» Work task:
Look through the lines below; wherever the word "DHCR" appears, copy that line.
[Opening Data shown section]
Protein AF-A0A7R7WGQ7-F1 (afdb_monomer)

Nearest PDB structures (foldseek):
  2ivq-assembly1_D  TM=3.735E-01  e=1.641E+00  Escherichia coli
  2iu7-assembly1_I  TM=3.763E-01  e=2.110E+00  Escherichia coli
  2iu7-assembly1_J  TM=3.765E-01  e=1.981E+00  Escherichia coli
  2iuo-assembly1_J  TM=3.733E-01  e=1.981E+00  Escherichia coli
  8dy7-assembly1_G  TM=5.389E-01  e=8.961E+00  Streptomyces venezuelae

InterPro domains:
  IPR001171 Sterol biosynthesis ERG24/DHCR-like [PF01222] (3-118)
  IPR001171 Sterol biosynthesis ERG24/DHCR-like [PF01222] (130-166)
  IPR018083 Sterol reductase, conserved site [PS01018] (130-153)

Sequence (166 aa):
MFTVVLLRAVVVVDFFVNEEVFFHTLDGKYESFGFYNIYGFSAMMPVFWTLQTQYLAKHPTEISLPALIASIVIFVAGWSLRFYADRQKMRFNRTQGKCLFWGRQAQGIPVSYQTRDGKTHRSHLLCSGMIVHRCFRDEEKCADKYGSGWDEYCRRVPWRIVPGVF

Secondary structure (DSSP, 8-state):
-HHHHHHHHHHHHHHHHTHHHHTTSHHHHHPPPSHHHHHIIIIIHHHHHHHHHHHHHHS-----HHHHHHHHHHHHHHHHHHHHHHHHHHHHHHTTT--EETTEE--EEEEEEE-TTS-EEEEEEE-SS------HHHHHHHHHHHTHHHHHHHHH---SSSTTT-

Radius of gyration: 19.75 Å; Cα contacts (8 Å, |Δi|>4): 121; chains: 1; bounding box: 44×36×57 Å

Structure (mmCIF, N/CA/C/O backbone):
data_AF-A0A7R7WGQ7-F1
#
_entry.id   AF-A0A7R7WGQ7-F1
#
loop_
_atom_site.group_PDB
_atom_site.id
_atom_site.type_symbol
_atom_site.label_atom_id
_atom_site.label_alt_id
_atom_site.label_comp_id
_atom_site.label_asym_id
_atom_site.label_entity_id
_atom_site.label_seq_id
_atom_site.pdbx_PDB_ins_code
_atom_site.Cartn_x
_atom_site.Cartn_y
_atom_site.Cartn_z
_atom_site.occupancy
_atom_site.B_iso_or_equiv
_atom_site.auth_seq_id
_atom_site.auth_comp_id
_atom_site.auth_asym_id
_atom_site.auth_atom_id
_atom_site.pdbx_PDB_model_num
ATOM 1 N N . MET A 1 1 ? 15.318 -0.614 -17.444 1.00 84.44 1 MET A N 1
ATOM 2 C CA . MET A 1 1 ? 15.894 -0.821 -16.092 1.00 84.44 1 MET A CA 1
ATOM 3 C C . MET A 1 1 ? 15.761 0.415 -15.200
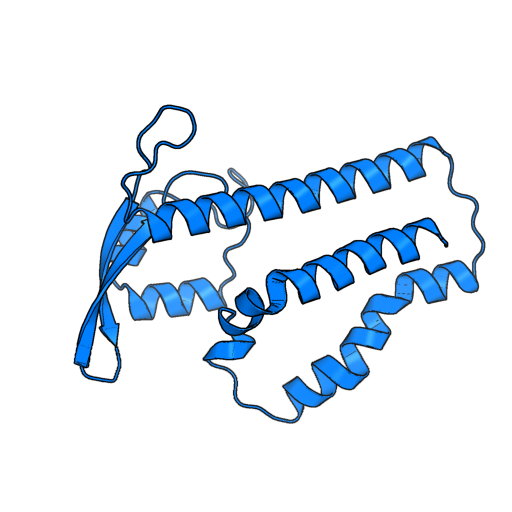 1.00 84.44 1 MET A C 1
ATOM 5 O O . MET A 1 1 ? 15.094 0.317 -14.178 1.00 84.44 1 MET A O 1
ATOM 9 N N . PHE A 1 2 ? 16.328 1.568 -15.585 1.00 88.00 2 PHE A N 1
ATOM 10 C CA . PHE A 1 2 ? 16.333 2.796 -14.767 1.00 88.00 2 PHE A CA 1
ATOM 11 C C . PHE A 1 2 ? 14.957 3.223 -14.247 1.00 88.00 2 PHE A C 1
ATOM 13 O O . PHE A 1 2 ? 14.814 3.483 -13.058 1.00 88.00 2 PHE A O 1
ATOM 20 N N . THR A 1 3 ? 13.930 3.217 -15.100 1.00 88.56 3 THR A N 1
ATOM 21 C CA . THR A 1 3 ? 12.568 3.602 -14.701 1.00 88.56 3 THR A CA 1
ATOM 22 C C . THR A 1 3 ? 12.040 2.754 -13.546 1.00 88.56 3 THR A C 1
ATOM 24 O O . THR A 1 3 ? 11.527 3.301 -12.581 1.00 88.56 3 THR A O 1
ATOM 27 N N . VAL A 1 4 ? 12.217 1.430 -13.584 1.00 90.06 4 VAL A N 1
ATOM 28 C CA . VAL A 1 4 ? 11.730 0.529 -12.521 1.00 90.06 4 VAL A CA 1
ATOM 29 C C . VAL A 1 4 ? 12.442 0.802 -11.196 1.00 90.06 4 VAL A C 1
ATOM 31 O O . VAL A 1 4 ? 11.802 0.823 -10.147 1.00 90.06 4 VAL A O 1
ATOM 34 N N . VAL A 1 5 ? 13.754 1.052 -11.243 1.00 91.44 5 VAL A N 1
ATOM 35 C CA . VAL A 1 5 ? 14.539 1.418 -10.055 1.00 91.44 5 VAL A CA 1
ATOM 36 C C . VAL A 1 5 ? 14.045 2.742 -9.474 1.00 91.44 5 VAL A C 1
ATOM 38 O O . VAL A 1 5 ? 13.838 2.831 -8.267 1.00 91.44 5 VAL A O 1
ATOM 41 N N . LEU A 1 6 ? 13.794 3.742 -10.323 1.00 92.38 6 LEU A N 1
ATOM 42 C CA . LEU A 1 6 ? 13.320 5.058 -9.899 1.00 92.38 6 LEU A CA 1
ATOM 43 C C . LEU A 1 6 ? 11.914 4.997 -9.286 1.00 92.38 6 LEU A C 1
ATOM 45 O O . LEU A 1 6 ? 11.705 5.532 -8.201 1.00 92.38 6 LEU A O 1
ATOM 49 N N . LEU A 1 7 ? 10.970 4.293 -9.920 1.00 92.56 7 LEU A N 1
ATOM 50 C CA . LEU A 1 7 ? 9.621 4.110 -9.370 1.00 92.56 7 LEU A CA 1
ATOM 51 C C . LEU A 1 7 ? 9.659 3.391 -8.012 1.00 92.56 7 LEU A C 1
ATOM 53 O O . LEU A 1 7 ? 8.955 3.785 -7.086 1.00 92.56 7 LEU A O 1
ATOM 57 N N . ARG A 1 8 ? 10.525 2.379 -7.854 1.00 92.00 8 ARG A N 1
ATOM 58 C CA . ARG A 1 8 ? 10.718 1.700 -6.565 1.00 92.00 8 ARG A CA 1
ATOM 59 C C . ARG A 1 8 ? 11.329 2.630 -5.517 1.00 92.00 8 ARG A C 1
ATOM 61 O O . ARG A 1 8 ? 10.873 2.623 -4.380 1.00 92.00 8 ARG A O 1
ATOM 68 N N . ALA A 1 9 ? 12.321 3.438 -5.890 1.00 92.44 9 ALA A N 1
ATOM 69 C CA . ALA A 1 9 ? 12.937 4.404 -4.986 1.00 92.44 9 ALA A CA 1
ATOM 70 C C . ALA A 1 9 ? 11.906 5.409 -4.448 1.00 92.44 9 ALA A C 1
ATOM 72 O O . ALA A 1 9 ? 11.914 5.691 -3.255 1.00 92.44 9 ALA A O 1
ATOM 73 N N . VAL A 1 10 ? 10.967 5.870 -5.284 1.00 92.81 10 VAL A N 1
ATOM 74 C CA . VAL A 1 10 ? 9.854 6.730 -4.842 1.00 92.81 10 VAL A CA 1
ATOM 75 C C . VAL A 1 10 ? 9.012 6.045 -3.762 1.00 92.81 10 VAL A C 1
ATOM 77 O O . VAL A 1 10 ? 8.719 6.669 -2.747 1.00 92.81 10 VAL A O 1
ATOM 80 N N . VAL A 1 11 ? 8.664 4.765 -3.935 1.00 91.19 11 VAL A N 1
ATOM 81 C CA . VAL A 1 11 ? 7.897 4.006 -2.925 1.00 91.19 11 VAL A CA 1
ATOM 82 C C . VAL A 1 11 ? 8.679 3.854 -1.619 1.00 91.19 11 VAL A C 1
ATOM 84 O O . VAL A 1 11 ? 8.107 4.005 -0.545 1.00 91.19 11 VAL A O 1
ATOM 87 N N . VAL A 1 12 ? 9.983 3.579 -1.697 1.00 92.06 12 VAL A N 1
ATOM 88 C CA . VAL A 1 12 ? 10.841 3.439 -0.510 1.00 92.06 12 VAL A CA 1
ATOM 89 C C . VAL A 1 12 ? 10.956 4.765 0.243 1.00 92.06 12 VAL A C 1
ATOM 91 O O . VAL A 1 12 ? 10.806 4.791 1.461 1.00 92.06 12 VAL A O 1
ATOM 94 N N . VAL A 1 13 ? 11.176 5.874 -0.466 1.00 94.12 13 VAL A N 1
ATOM 95 C CA . VAL A 1 13 ? 11.225 7.208 0.150 1.00 94.12 13 VAL A CA 1
ATOM 96 C C . VAL A 1 13 ? 9.881 7.553 0.789 1.00 94.12 13 VAL A C 1
ATOM 98 O O . VAL A 1 13 ? 9.855 8.012 1.925 1.00 94.12 13 VAL A O 1
ATOM 101 N N . ASP A 1 14 ? 8.766 7.292 0.104 1.00 90.56 14 ASP A N 1
ATOM 102 C CA . ASP A 1 14 ? 7.423 7.521 0.647 1.00 90.56 14 ASP A CA 1
ATOM 103 C C . ASP A 1 14 ? 7.162 6.713 1.926 1.00 90.56 14 ASP A C 1
ATOM 105 O O . ASP A 1 14 ? 6.594 7.249 2.878 1.00 90.56 14 ASP A O 1
ATOM 109 N N . PHE A 1 15 ? 7.626 5.461 1.976 1.00 89.00 15 PHE A N 1
ATOM 110 C CA . PHE A 1 15 ? 7.545 4.629 3.174 1.00 89.00 15 PHE A CA 1
ATOM 111 C C . PHE A 1 15 ? 8.283 5.265 4.357 1.00 89.00 15 PHE A C 1
ATOM 113 O O . PHE A 1 15 ? 7.694 5.402 5.425 1.00 89.00 15 PHE A O 1
ATOM 120 N N . PHE A 1 16 ? 9.530 5.708 4.166 1.00 91.69 16 PHE A N 1
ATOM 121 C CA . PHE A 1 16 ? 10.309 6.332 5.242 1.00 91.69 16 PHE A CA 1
[Closing Data shown section]
» Task result:
  IPR001171 Sterol biosynthesis ERG24/DHCR-like [PF01222] (3-118)
  IPR001171 Sterol biosynthesis ERG24/DHCR-like [PF01222] (130-166)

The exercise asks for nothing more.